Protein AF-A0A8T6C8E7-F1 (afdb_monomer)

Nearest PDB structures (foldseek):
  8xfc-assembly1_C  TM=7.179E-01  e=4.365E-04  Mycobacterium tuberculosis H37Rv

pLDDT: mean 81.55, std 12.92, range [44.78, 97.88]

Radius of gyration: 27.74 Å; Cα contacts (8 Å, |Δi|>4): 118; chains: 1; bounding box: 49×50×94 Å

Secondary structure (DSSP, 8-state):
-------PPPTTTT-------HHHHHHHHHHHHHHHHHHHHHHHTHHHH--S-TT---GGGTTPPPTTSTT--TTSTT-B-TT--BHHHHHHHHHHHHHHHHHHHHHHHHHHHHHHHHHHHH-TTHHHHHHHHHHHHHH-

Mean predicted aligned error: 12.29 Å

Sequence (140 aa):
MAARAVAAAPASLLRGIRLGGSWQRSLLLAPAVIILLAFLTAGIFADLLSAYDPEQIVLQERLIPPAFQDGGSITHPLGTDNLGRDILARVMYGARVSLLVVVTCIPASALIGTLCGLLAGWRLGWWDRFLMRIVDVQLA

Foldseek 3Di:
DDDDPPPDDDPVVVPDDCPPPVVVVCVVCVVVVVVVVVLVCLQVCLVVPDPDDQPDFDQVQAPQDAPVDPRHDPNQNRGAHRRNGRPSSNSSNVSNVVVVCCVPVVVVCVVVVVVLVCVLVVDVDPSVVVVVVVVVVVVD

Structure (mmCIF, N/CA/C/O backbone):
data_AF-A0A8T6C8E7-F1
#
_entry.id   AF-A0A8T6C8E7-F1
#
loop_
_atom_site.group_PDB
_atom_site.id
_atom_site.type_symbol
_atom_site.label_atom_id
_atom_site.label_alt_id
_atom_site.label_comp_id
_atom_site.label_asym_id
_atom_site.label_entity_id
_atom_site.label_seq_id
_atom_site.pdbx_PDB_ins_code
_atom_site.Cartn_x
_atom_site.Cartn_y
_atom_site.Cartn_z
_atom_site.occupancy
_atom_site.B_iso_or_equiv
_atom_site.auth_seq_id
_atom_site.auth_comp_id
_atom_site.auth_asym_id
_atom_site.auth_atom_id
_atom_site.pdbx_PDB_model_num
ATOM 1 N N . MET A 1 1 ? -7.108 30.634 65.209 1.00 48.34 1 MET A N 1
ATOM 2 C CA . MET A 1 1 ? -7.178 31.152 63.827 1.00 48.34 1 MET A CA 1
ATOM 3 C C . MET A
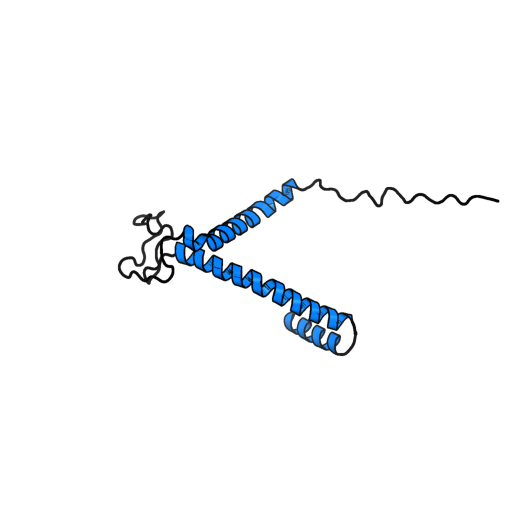 1 1 ? -5.862 30.792 63.139 1.00 48.34 1 MET A C 1
ATOM 5 O O . MET A 1 1 ? -4.919 31.561 63.195 1.00 48.34 1 MET A O 1
ATOM 9 N N . ALA A 1 2 ? -5.742 29.558 62.638 1.00 44.78 2 ALA A N 1
ATOM 10 C CA . ALA A 1 2 ? -4.496 29.026 62.081 1.00 44.78 2 ALA A CA 1
ATOM 11 C C . ALA A 1 2 ? -4.704 28.753 60.589 1.00 44.78 2 ALA A C 1
ATOM 13 O O . ALA A 1 2 ? -5.509 27.901 60.211 1.00 44.78 2 ALA A O 1
ATOM 14 N N . ALA A 1 3 ? -4.022 29.536 59.757 1.00 48.12 3 ALA A N 1
ATOM 15 C CA . ALA A 1 3 ? -4.017 29.398 58.312 1.00 48.12 3 ALA A CA 1
ATOM 16 C C . ALA A 1 3 ? -3.427 28.031 57.931 1.00 48.12 3 ALA A C 1
ATOM 18 O O . ALA A 1 3 ? -2.267 27.740 58.218 1.00 48.12 3 ALA A O 1
ATOM 19 N N . ARG A 1 4 ? -4.238 27.173 57.302 1.00 50.59 4 ARG A N 1
ATOM 20 C CA . ARG A 1 4 ? -3.767 25.921 56.702 1.00 50.59 4 ARG A CA 1
ATOM 21 C C . ARG A 1 4 ? -2.969 26.290 55.457 1.00 50.59 4 ARG A C 1
ATOM 23 O O . ARG A 1 4 ? -3.534 26.802 54.494 1.00 50.59 4 ARG A O 1
ATOM 30 N N . ALA A 1 5 ? -1.663 26.052 55.502 1.00 51.03 5 ALA A N 1
ATOM 31 C CA . ALA A 1 5 ? -0.795 26.144 54.342 1.00 51.03 5 ALA A CA 1
ATOM 32 C C . ALA A 1 5 ? -1.345 25.239 53.228 1.00 51.03 5 ALA A C 1
ATOM 34 O O . ALA A 1 5 ? -1.482 24.027 53.404 1.00 51.03 5 ALA A O 1
ATOM 35 N N . VAL A 1 6 ? -1.696 25.846 52.095 1.00 58.41 6 VAL A N 1
ATOM 36 C CA . VAL A 1 6 ? -1.981 25.137 50.849 1.00 58.41 6 VAL A CA 1
ATOM 37 C C . VAL A 1 6 ? -0.678 24.463 50.432 1.00 58.41 6 VAL A C 1
ATOM 39 O O . VAL A 1 6 ? 0.294 25.136 50.095 1.00 58.41 
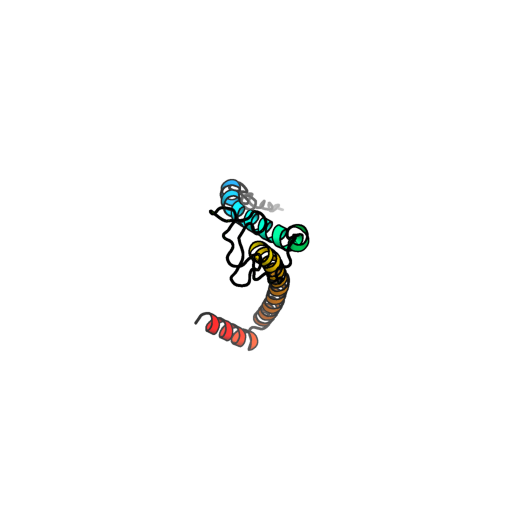6 VAL A O 1
ATOM 42 N N . ALA A 1 7 ? -0.633 23.135 50.528 1.00 58.75 7 ALA A N 1
ATOM 43 C CA . ALA A 1 7 ? 0.505 22.347 50.088 1.00 58.75 7 ALA A CA 1
ATOM 44 C C . ALA A 1 7 ? 0.712 22.575 48.584 1.00 58.75 7 ALA A C 1
ATOM 46 O O . ALA A 1 7 ? -0.148 22.236 47.770 1.00 58.75 7 ALA A O 1
ATOM 47 N N . ALA A 1 8 ? 1.839 23.186 48.223 1.00 61.22 8 ALA A N 1
ATOM 48 C CA . ALA A 1 8 ? 2.240 23.354 46.836 1.00 61.22 8 ALA A CA 1
ATOM 49 C C . ALA A 1 8 ? 2.405 21.969 46.189 1.00 61.22 8 ALA A C 1
ATOM 51 O O . ALA A 1 8 ? 3.084 21.096 46.735 1.00 61.22 8 ALA A O 1
ATOM 52 N N . ALA A 1 9 ? 1.759 21.766 45.038 1.00 60.97 9 ALA A N 1
ATOM 53 C CA . ALA A 1 9 ? 1.846 20.527 44.275 1.00 60.97 9 ALA A CA 1
ATOM 5
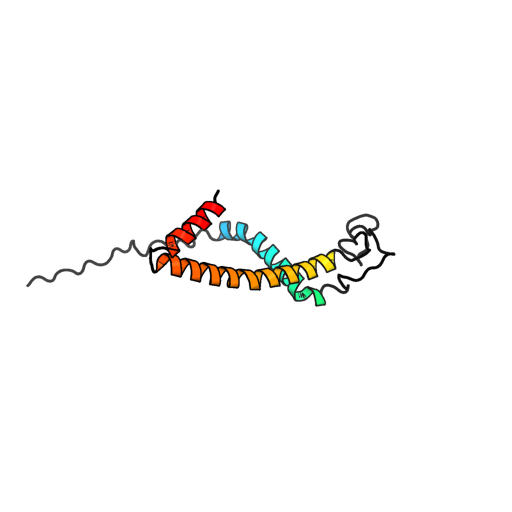4 C C . ALA A 1 9 ? 3.319 20.190 43.959 1.00 60.97 9 ALA A C 1
ATOM 56 O O . ALA A 1 9 ? 4.093 21.085 43.606 1.00 60.97 9 ALA A O 1
ATOM 57 N N . PRO A 1 10 ? 3.740 18.918 44.080 1.00 57.56 10 PRO A N 1
ATOM 58 C CA . PRO A 1 10 ? 5.138 18.555 43.919 1.00 57.56 10 PRO A CA 1
ATOM 59 C C . PRO A 1 10 ? 5.592 18.772 42.468 1.00 57.56 10 PRO A C 1
ATOM 61 O O . PRO A 1 10 ? 5.006 18.245 41.521 1.00 57.56 10 PRO A O 1
ATOM 64 N N . ALA A 1 11 ? 6.705 19.493 42.297 1.00 60.06 11 ALA A N 1
ATOM 65 C CA . ALA A 1 11 ? 7.378 19.771 41.018 1.00 60.06 11 ALA A CA 1
ATOM 66 C C . ALA A 1 11 ? 7.918 18.513 40.284 1.00 60.06 11 ALA A C 1
ATOM 68 O O . ALA A 1 11 ? 8.733 18.611 39.362 1.00 60.06 11 ALA A O 1
ATOM 69 N N . SER A 1 12 ? 7.515 17.315 40.712 1.00 63.06 12 SER A N 1
ATOM 70 C CA . SER A 1 12 ? 7.787 16.028 40.072 1.00 63.06 12 SER A CA 1
ATOM 71 C C . SER A 1 12 ? 6.779 15.689 38.969 1.00 63.06 12 SER A C 1
ATOM 73 O O . SER A 1 12 ? 7.130 14.935 38.067 1.00 63.06 12 SER A O 1
ATOM 75 N N . LEU A 1 13 ? 5.577 16.283 38.969 1.00 60.25 13 LEU A N 1
ATOM 76 C CA . LEU A 1 13 ? 4.547 16.011 37.952 1.00 60.25 13 LEU A CA 1
ATOM 77 C C . LEU A 1 13 ? 4.816 16.667 36.586 1.00 60.25 13 LEU A C 1
ATOM 79 O O . LEU A 1 13 ? 4.214 16.277 35.593 1.00 60.25 13 LEU A O 1
ATOM 83 N N . LEU A 1 14 ? 5.751 17.619 36.506 1.00 63.00 14 LEU A N 1
ATOM 84 C CA . LEU A 1 14 ? 6.152 18.273 35.249 1.00 63.00 14 LEU A CA 1
ATOM 85 C C . LEU A 1 14 ? 7.453 17.703 34.661 1.00 63.00 14 LEU A C 1
ATOM 87 O O . LEU A 1 14 ? 7.960 18.188 33.650 1.00 63.00 14 LEU A O 1
ATOM 91 N N . ARG A 1 15 ? 8.030 16.676 35.291 1.00 64.31 15 ARG A N 1
ATOM 92 C CA . ARG A 1 15 ? 9.390 16.213 35.004 1.00 64.31 15 ARG A CA 1
ATOM 93 C C . ARG A 1 15 ? 9.377 14.924 34.185 1.00 64.31 15 ARG A C 1
ATOM 95 O O . ARG A 1 15 ? 9.840 13.889 34.648 1.00 64.31 15 ARG A O 1
ATOM 102 N N . GLY A 1 16 ? 8.827 14.970 32.970 1.00 60.44 16 GLY A N 1
ATOM 103 C CA . GLY A 1 16 ? 8.627 13.725 32.224 1.00 60.44 16 GLY A CA 1
ATOM 104 C C . GLY A 1 16 ? 8.468 13.773 30.713 1.00 60.44 16 GLY A C 1
ATOM 105 O O . GLY A 1 16 ? 8.223 12.718 30.148 1.00 60.44 16 GLY A O 1
ATOM 106 N N . ILE A 1 17 ? 8.647 14.905 30.027 1.00 63.47 17 ILE A N 1
ATOM 107 C CA . ILE A 1 17 ? 8.750 14.887 28.556 1.00 63.47 17 ILE A CA 1
ATOM 108 C C . ILE A 1 17 ? 10.220 15.068 28.178 1.00 63.47 17 ILE A C 1
ATOM 110 O O . ILE A 1 17 ? 10.676 16.141 27.792 1.00 63.47 17 ILE A O 1
ATOM 114 N N . ARG A 1 18 ? 11.001 13.995 28.341 1.00 59.62 18 ARG A N 1
ATOM 115 C CA . ARG A 1 18 ? 12.363 13.929 27.803 1.00 59.62 18 ARG A CA 1
ATOM 116 C C . ARG A 1 18 ? 12.284 13.766 26.281 1.00 59.62 18 ARG A C 1
ATOM 118 O O . ARG A 1 18 ? 12.326 12.652 25.772 1.00 59.62 18 ARG A O 1
ATOM 125 N N . LEU A 1 19 ? 12.233 14.881 25.553 1.00 62.88 19 LEU A N 1
ATOM 126 C CA . LEU A 1 19 ? 12.400 14.963 24.088 1.00 62.88 19 LEU A CA 1
ATOM 127 C C . LEU A 1 19 ? 13.865 14.724 23.641 1.00 62.88 19 LEU A C 1
ATOM 129 O O . LEU A 1 19 ? 14.328 15.292 22.660 1.00 62.88 19 LEU A O 1
ATOM 133 N N . GLY A 1 20 ? 14.624 13.908 24.377 1.00 56.72 20 GLY A N 1
ATOM 134 C CA . GLY A 1 20 ? 16.085 13.794 24.261 1.00 56.72 20 GLY A CA 1
ATOM 135 C C . GLY A 1 20 ? 16.595 12.508 23.607 1.00 56.72 20 GLY A C 1
ATOM 136 O O . GLY A 1 20 ? 17.724 12.117 23.867 1.00 56.72 20 GLY A O 1
ATOM 137 N N . GLY A 1 21 ? 15.770 11.824 22.810 1.00 57.38 21 GLY A N 1
ATOM 138 C CA . GLY A 1 21 ? 16.138 10.596 22.082 1.00 57.38 21 GLY A CA 1
ATOM 139 C C . GLY A 1 21 ? 15.659 10.594 20.627 1.00 57.38 21 GLY A C 1
ATOM 140 O O . GLY A 1 21 ? 15.419 9.534 20.051 1.00 57.38 21 GLY A O 1
ATOM 141 N N . SER A 1 22 ? 15.434 11.779 20.051 1.00 61.12 22 SER A N 1
ATOM 142 C CA . SER A 1 22 ? 14.834 11.954 18.722 1.00 61.12 22 SER A CA 1
ATOM 143 C C . SER A 1 22 ? 15.720 11.444 17.584 1.00 61.12 22 SER A C 1
ATOM 145 O O . SER A 1 22 ? 15.188 10.963 16.591 1.00 61.12 22 SER A O 1
ATOM 147 N N . TRP A 1 23 ? 17.045 11.479 17.745 1.00 57.91 23 TRP A N 1
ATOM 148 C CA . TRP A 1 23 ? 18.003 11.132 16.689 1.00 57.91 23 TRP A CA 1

- **Task directions**
Taking the records above, retype every line from the one with "ATOM 116 C C" down to the one with "ATOM 125 N N", exactly and with nothing else.

- **Your response**
ATOM 116 C C . ARG A 1 18 ? 12.284 13.766 26.281 1.00 59.62 18 ARG A C 1
ATOM 118 O O . ARG A 1 18 ? 12.326 12.652 25.772 1.00 59.62 18 ARG A O 1
ATOM 125 N N . LEU A 1 19 ? 12.233 14.881 25.553 1.00 62.88 19 LEU A N 1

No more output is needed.